PMCID: PMC2768467  PMID: 19862354
5.  Sorption of Heavy Metals to the Filamentous Bacterium Thiothrix Strain A1 
A study was undertaken to determine the ability of the filamentous bacterium Thiothrix strain A1 to sorb heavy metals from solution. Cells of Thiothrix strain A1 were harvested, washed, and suspended in solutions of metals. After an equilibration period, biomass was separated from solution and the metal content in acid-digested cells and/or filtrates was determined by atomic absorption spectrophotometry. Sorption of nickel and zinc was very rapid; most of the sorbed metal was bound in less than 10 min. The sorption data for copper fit the Freundlich isotherm, and nickel and zinc data fit biphasic Freundlich isotherms. Sorption of both nickel and zinc was dependent on cell age. Cells harvested 24 h after inoculation sorbed approximately one-half of the amount of metal per gram cell protein than did cells harvested after 48, 72, or 96 h. Calcium and magnesium effectively competed with zinc for binding sites, whereas potassium had only a slight effect on the capacity of cells to sorb zinc.

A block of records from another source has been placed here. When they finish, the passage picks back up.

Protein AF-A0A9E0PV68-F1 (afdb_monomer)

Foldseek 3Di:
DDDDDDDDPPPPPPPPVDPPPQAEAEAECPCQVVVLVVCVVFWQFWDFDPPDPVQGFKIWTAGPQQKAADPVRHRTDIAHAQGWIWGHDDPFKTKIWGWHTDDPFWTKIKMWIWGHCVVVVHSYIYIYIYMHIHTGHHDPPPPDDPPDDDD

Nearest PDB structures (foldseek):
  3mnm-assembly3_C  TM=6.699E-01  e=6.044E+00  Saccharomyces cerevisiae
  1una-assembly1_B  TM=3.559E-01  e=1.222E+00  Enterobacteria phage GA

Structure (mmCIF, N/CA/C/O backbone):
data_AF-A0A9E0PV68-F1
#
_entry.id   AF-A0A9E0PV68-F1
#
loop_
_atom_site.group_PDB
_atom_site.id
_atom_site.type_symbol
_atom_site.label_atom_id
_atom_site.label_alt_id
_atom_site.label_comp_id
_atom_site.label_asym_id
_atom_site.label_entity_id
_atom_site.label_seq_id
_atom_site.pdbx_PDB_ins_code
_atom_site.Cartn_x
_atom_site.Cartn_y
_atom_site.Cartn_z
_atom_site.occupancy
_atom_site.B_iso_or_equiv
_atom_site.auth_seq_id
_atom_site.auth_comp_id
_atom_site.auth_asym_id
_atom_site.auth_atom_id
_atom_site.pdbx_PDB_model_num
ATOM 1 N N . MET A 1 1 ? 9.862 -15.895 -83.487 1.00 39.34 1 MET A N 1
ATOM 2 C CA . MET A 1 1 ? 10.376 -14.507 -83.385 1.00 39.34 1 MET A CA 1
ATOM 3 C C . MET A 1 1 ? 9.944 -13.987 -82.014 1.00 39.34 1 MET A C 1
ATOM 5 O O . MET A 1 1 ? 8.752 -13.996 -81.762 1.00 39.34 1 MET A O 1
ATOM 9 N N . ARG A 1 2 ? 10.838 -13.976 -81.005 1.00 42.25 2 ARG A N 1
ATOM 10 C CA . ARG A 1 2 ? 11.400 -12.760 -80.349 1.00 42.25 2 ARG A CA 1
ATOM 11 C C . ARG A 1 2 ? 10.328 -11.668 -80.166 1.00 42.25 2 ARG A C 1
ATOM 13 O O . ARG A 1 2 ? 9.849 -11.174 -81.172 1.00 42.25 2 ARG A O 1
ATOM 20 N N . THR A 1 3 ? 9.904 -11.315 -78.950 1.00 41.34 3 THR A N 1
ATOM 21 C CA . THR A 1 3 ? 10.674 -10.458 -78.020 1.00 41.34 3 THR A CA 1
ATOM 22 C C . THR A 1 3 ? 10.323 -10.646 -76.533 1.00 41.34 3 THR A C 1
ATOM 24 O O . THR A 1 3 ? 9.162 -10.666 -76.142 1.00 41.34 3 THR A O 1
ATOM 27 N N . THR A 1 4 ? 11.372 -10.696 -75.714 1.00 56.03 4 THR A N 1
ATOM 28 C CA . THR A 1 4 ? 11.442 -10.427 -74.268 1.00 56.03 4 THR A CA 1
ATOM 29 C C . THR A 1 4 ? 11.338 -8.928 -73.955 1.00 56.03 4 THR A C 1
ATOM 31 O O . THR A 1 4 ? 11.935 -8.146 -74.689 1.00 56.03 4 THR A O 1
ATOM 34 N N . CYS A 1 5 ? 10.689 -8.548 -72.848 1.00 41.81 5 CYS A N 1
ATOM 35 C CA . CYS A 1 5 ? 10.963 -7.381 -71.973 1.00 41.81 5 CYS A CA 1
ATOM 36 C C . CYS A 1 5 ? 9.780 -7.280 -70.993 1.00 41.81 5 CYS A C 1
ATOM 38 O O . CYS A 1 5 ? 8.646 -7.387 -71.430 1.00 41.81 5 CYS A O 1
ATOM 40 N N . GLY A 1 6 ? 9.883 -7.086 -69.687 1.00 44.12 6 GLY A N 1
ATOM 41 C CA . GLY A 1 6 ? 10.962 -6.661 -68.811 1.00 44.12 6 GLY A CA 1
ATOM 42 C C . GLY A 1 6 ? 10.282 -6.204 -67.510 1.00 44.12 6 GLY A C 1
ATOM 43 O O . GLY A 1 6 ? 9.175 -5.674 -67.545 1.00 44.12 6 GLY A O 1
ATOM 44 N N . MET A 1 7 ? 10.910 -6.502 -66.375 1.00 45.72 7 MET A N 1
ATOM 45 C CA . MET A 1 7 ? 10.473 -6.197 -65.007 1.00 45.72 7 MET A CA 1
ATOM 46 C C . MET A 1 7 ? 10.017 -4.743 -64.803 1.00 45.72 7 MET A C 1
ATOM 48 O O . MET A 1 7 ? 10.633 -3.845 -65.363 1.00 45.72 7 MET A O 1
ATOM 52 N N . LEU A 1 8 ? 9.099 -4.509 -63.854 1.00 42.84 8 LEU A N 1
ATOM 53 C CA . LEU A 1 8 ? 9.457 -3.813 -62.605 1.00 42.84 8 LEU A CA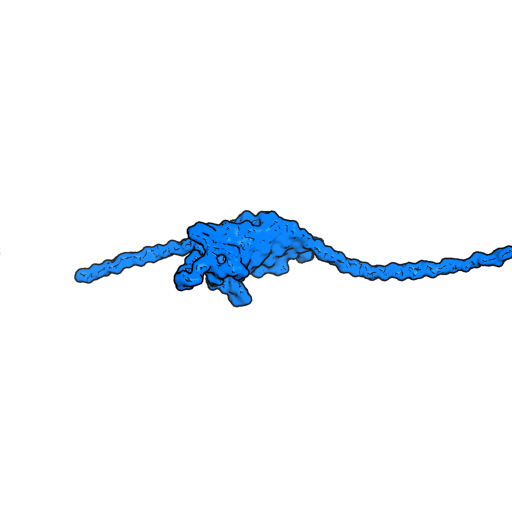 1
ATOM 54 C C . LEU A 1 8 ? 8.345 -3.972 -61.555 1.00 42.84 8 LEU A C 1
ATOM 56 O O . LEU A 1 8 ? 7.318 -3.300 -61.584 1.00 42.84 8 LEU A O 1
ATOM 60 N N . LEU A 1 9 ? 8.569 -4.881 -60.610 1.00 48.78 9 LEU A N 1
ATOM 61 C CA . LEU A 1 9 ? 7.768 -5.012 -59.401 1.00 48.78 9 LEU A CA 1
ATOM 62 C C . LEU A 1 9 ? 8.331 -4.001 -58.394 1.00 48.78 9 LEU A C 1
ATOM 64 O O . LEU A 1 9 ? 9.301 -4.286 -57.694 1.00 48.78 9 LEU A O 1
ATOM 68 N N . LEU A 1 10 ? 7.789 -2.782 -58.388 1.00 43.03 10 LEU A N 1
ATOM 69 C CA . LEU A 1 10 ? 8.177 -1.755 -57.424 1.00 43.03 10 LEU A CA 1
ATOM 70 C C . LEU A 1 10 ? 7.472 -2.051 -56.089 1.00 43.03 10 LEU A C 1
ATOM 72 O O . LEU A 1 10 ? 6.427 -1.490 -55.770 1.00 43.03 10 LEU A O 1
ATOM 76 N N . LEU A 1 11 ? 8.029 -2.990 -55.322 1.00 47.03 11 LEU A N 1
ATOM 77 C CA . LEU A 1 11 ? 7.725 -3.140 -53.901 1.00 47.03 11 LEU A CA 1
ATOM 78 C C . LEU A 1 11 ? 8.246 -1.890 -53.187 1.00 47.03 11 LEU A C 1
ATOM 80 O O . LEU A 1 11 ? 9.413 -1.807 -52.807 1.00 47.03 11 LEU A O 1
ATOM 84 N N . LEU A 1 12 ? 7.367 -0.902 -53.022 1.00 44.25 12 LEU A N 1
ATOM 85 C CA . LEU A 1 12 ? 7.519 0.140 -52.016 1.00 44.25 12 LEU A CA 1
ATOM 86 C C . LEU A 1 12 ? 7.467 -0.546 -50.648 1.00 44.25 12 LEU A C 1
ATOM 88 O O . LEU A 1 12 ? 6.407 -0.671 -50.037 1.00 44.25 12 LEU A O 1
ATOM 92 N N . PHE A 1 13 ? 8.621 -1.018 -50.172 1.00 47.31 13 PHE A N 1
ATOM 93 C CA . PHE A 1 13 ? 8.825 -1.245 -48.751 1.00 47.31 13 PHE A CA 1
ATOM 94 C C . PHE A 1 13 ? 8.751 0.120 -48.079 1.00 47.31 13 PHE A C 1
ATOM 96 O O . PHE A 1 13 ? 9.725 0.864 -47.981 1.00 47.31 13 PHE A O 1
ATOM 103 N N . VAL A 1 14 ? 7.533 0.456 -47.664 1.00 48.19 14 VAL A N 1
ATOM 104 C CA . VAL A 1 14 ? 7.263 1.432 -46.625 1.00 48.19 14 VAL A CA 1
ATOM 105 C C . VAL A 1 14 ? 8.101 0.985 -45.430 1.00 48.19 14 VAL A C 1
ATOM 107 O O . VAL A 1 14 ? 7.729 0.054 -44.719 1.00 48.19 14 VAL A O 1
ATOM 110 N N . PHE A 1 15 ? 9.260 1.615 -45.223 1.00 46.09 15 PHE A N 1
ATOM 111 C CA . PHE A 1 15 ? 9.922 1.601 -43.925 1.00 46.09 15 PHE A CA 1
ATOM 112 C C . PHE A 1 15 ? 9.031 2.412 -42.983 1.00 46.09 15 PHE A C 1
ATOM 114 O O . PHE A 1 15 ? 9.294 3.570 -42.669 1.00 46.09 15 PHE A O 1
ATOM 121 N N . ALA A 1 16 ? 7.927 1.795 -42.563 1.00 50.19 16 ALA A N 1
ATOM 122 C CA . ALA A 1 16 ? 7.303 2.125 -41.307 1.00 50.19 16 ALA A CA 1
ATOM 123 C C . ALA A 1 16 ? 8.383 1.820 -40.272 1.00 50.19 16 ALA A C 1
ATOM 125 O O . ALA A 1 16 ? 8.642 0.657 -39.965 1.00 50.19 16 ALA A O 1
ATOM 126 N N . GLY A 1 17 ? 9.094 2.859 -39.830 1.00 46.53 17 GLY A N 1
ATOM 127 C CA . GLY A 1 17 ? 9.902 2.787 -38.626 1.00 46.53 17 GLY A CA 1
ATOM 128 C C . GLY A 1 17 ? 8.969 2.294 -37.536 1.00 46.53 17 GLY A C 1
ATOM 129 O O . GLY A 1 17 ? 8.109 3.043 -37.077 1.00 46.53 17 GLY A O 1
ATOM 130 N N . GLY A 1 18 ? 9.052 0.997 -37.240 1.00 47.47 18 GLY A N 1
ATOM 131 C CA . GLY A 1 18 ? 8.212 0.368 -36.246 1.00 47.47 18 GLY A CA 1
ATOM 132 C C . GLY A 1 18 ? 8.435 1.125 -34.954 1.00 47.47 18 GLY A C 1
ATOM 133 O O . GLY A 1 18 ? 9.553 1.152 -34.443 1.00 47.47 18 GLY A O 1
ATOM 134 N N . ALA A 1 19 ? 7.387 1.770 -34.449 1.00 59.91 19 ALA A N 1
ATOM 135 C CA . ALA A 1 19 ? 7.337 2.091 -33.041 1.00 59.91 19 ALA A CA 1
ATOM 136 C C . ALA A 1 19 ? 7.504 0.745 -32.328 1.00 59.91 19 ALA A C 1
ATOM 138 O O . ALA A 1 19 ? 6.593 -0.083 -32.358 1.00 59.91 19 ALA A O 1
ATOM 139 N N . MET A 1 20 ? 8.706 0.478 -31.812 1.00 58.06 20 MET A N 1
ATOM 140 C CA . MET A 1 20 ? 8.940 -0.668 -30.942 1.00 58.06 20 MET A CA 1
ATOM 141 C C . MET A 1 20 ? 7.924 -0.519 -29.812 1.00 58.06 20 MET A C 1
ATOM 143 O O . MET A 1 20 ? 7.882 0.511 -29.136 1.00 58.06 20 MET A O 1
ATOM 147 N N . ALA A 1 21 ? 6.993 -1.467 -29.724 1.00 66.62 21 ALA A N 1
ATOM 148 C CA . ALA A 1 21 ? 5.989 -1.446 -28.680 1.00 66.62 21 ALA A CA 1
ATOM 149 C C . ALA A 1 21 ? 6.718 -1.652 -27.355 1.00 66.62 21 ALA A C 1
ATOM 151 O O . ALA A 1 21 ? 7.402 -2.660 -27.193 1.00 66.62 21 ALA A O 1
ATOM 152 N N . THR A 1 22 ? 6.568 -0.699 -26.436 1.00 77.00 22 THR A N 1
ATOM 153 C CA . THR A 1 22 ? 7.201 -0.763 -25.119 1.00 77.00 22 THR A CA 1
ATOM 154 C C . THR A 1 22 ? 6.855 -2.081 -24.442 1.00 77.00 22 THR A C 1
ATOM 156 O O . THR A 1 22 ? 5.675 -2.408 -24.263 1.00 77.00 22 THR A O 1
ATOM 159 N N . GLU A 1 23 ? 7.876 -2.835 -24.043 1.00 87.81 23 GLU A N 1
ATOM 160 C CA . GLU A 1 23 ? 7.675 -4.095 -23.346 1.00 87.81 23 GLU A CA 1
ATOM 161 C C . GLU A 1 23 ? 7.064 -3.806 -21.971 1.00 87.81 23 GLU A C 1
ATOM 163 O O . GLU A 1 23 ? 7.553 -2.970 -21.210 1.00 87.81 23 GLU A O 1
ATOM 168 N N . THR A 1 24 ? 5.963 -4.479 -21.639 1.00 90.44 24 THR A N 1
ATOM 169 C CA . THR A 1 24 ? 5.377 -4.412 -20.297 1.00 90.44 24 THR A CA 1
ATOM 170 C C . THR A 1 24 ? 5.470 -5.780 -19.653 1.00 90.44 24 THR A C 1
ATOM 172 O O . THR A 1 24 ? 4.811 -6.722 -20.094 1.00 90.44 24 THR A O 1
ATOM 175 N N . LYS A 1 25 ? 6.253 -5.879 -18.578 1.00 94.00 25 LYS A N 1
ATOM 176 C CA . LYS A 1 25 ? 6.345 -7.091 -17.768 1.00 94.00 25 LYS A CA 1
ATOM 177 C C . LYS A 1 25 ? 5.468 -6.946 -16.534 1.00 94.00 25 LYS A C 1
ATOM 179 O O . LYS A 1 25 ? 5.644 -6.021 -15.744 1.00 94.00 25 LYS A O 1
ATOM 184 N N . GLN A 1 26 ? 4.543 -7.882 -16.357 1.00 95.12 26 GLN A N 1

The primary mechanism of metal sorption apparently was ion exchange, because 66 to 75% of nickel or zinc could be desorbed by placing metal-laden cells in a solution of 5 mM CaCl2. A competition experiment with nickel and zinc indicated that both metals occupied the same sorption sites. The strong chelating agents EDTA and NTA effectively prevented metal uptake, but lactate enhanced the uptake of nickel. Thiothrix strain A1 grown in nickel-containing medium had a relatively low uptake of nickel compared with uptake by resting cells suspended in a simple buffer solution.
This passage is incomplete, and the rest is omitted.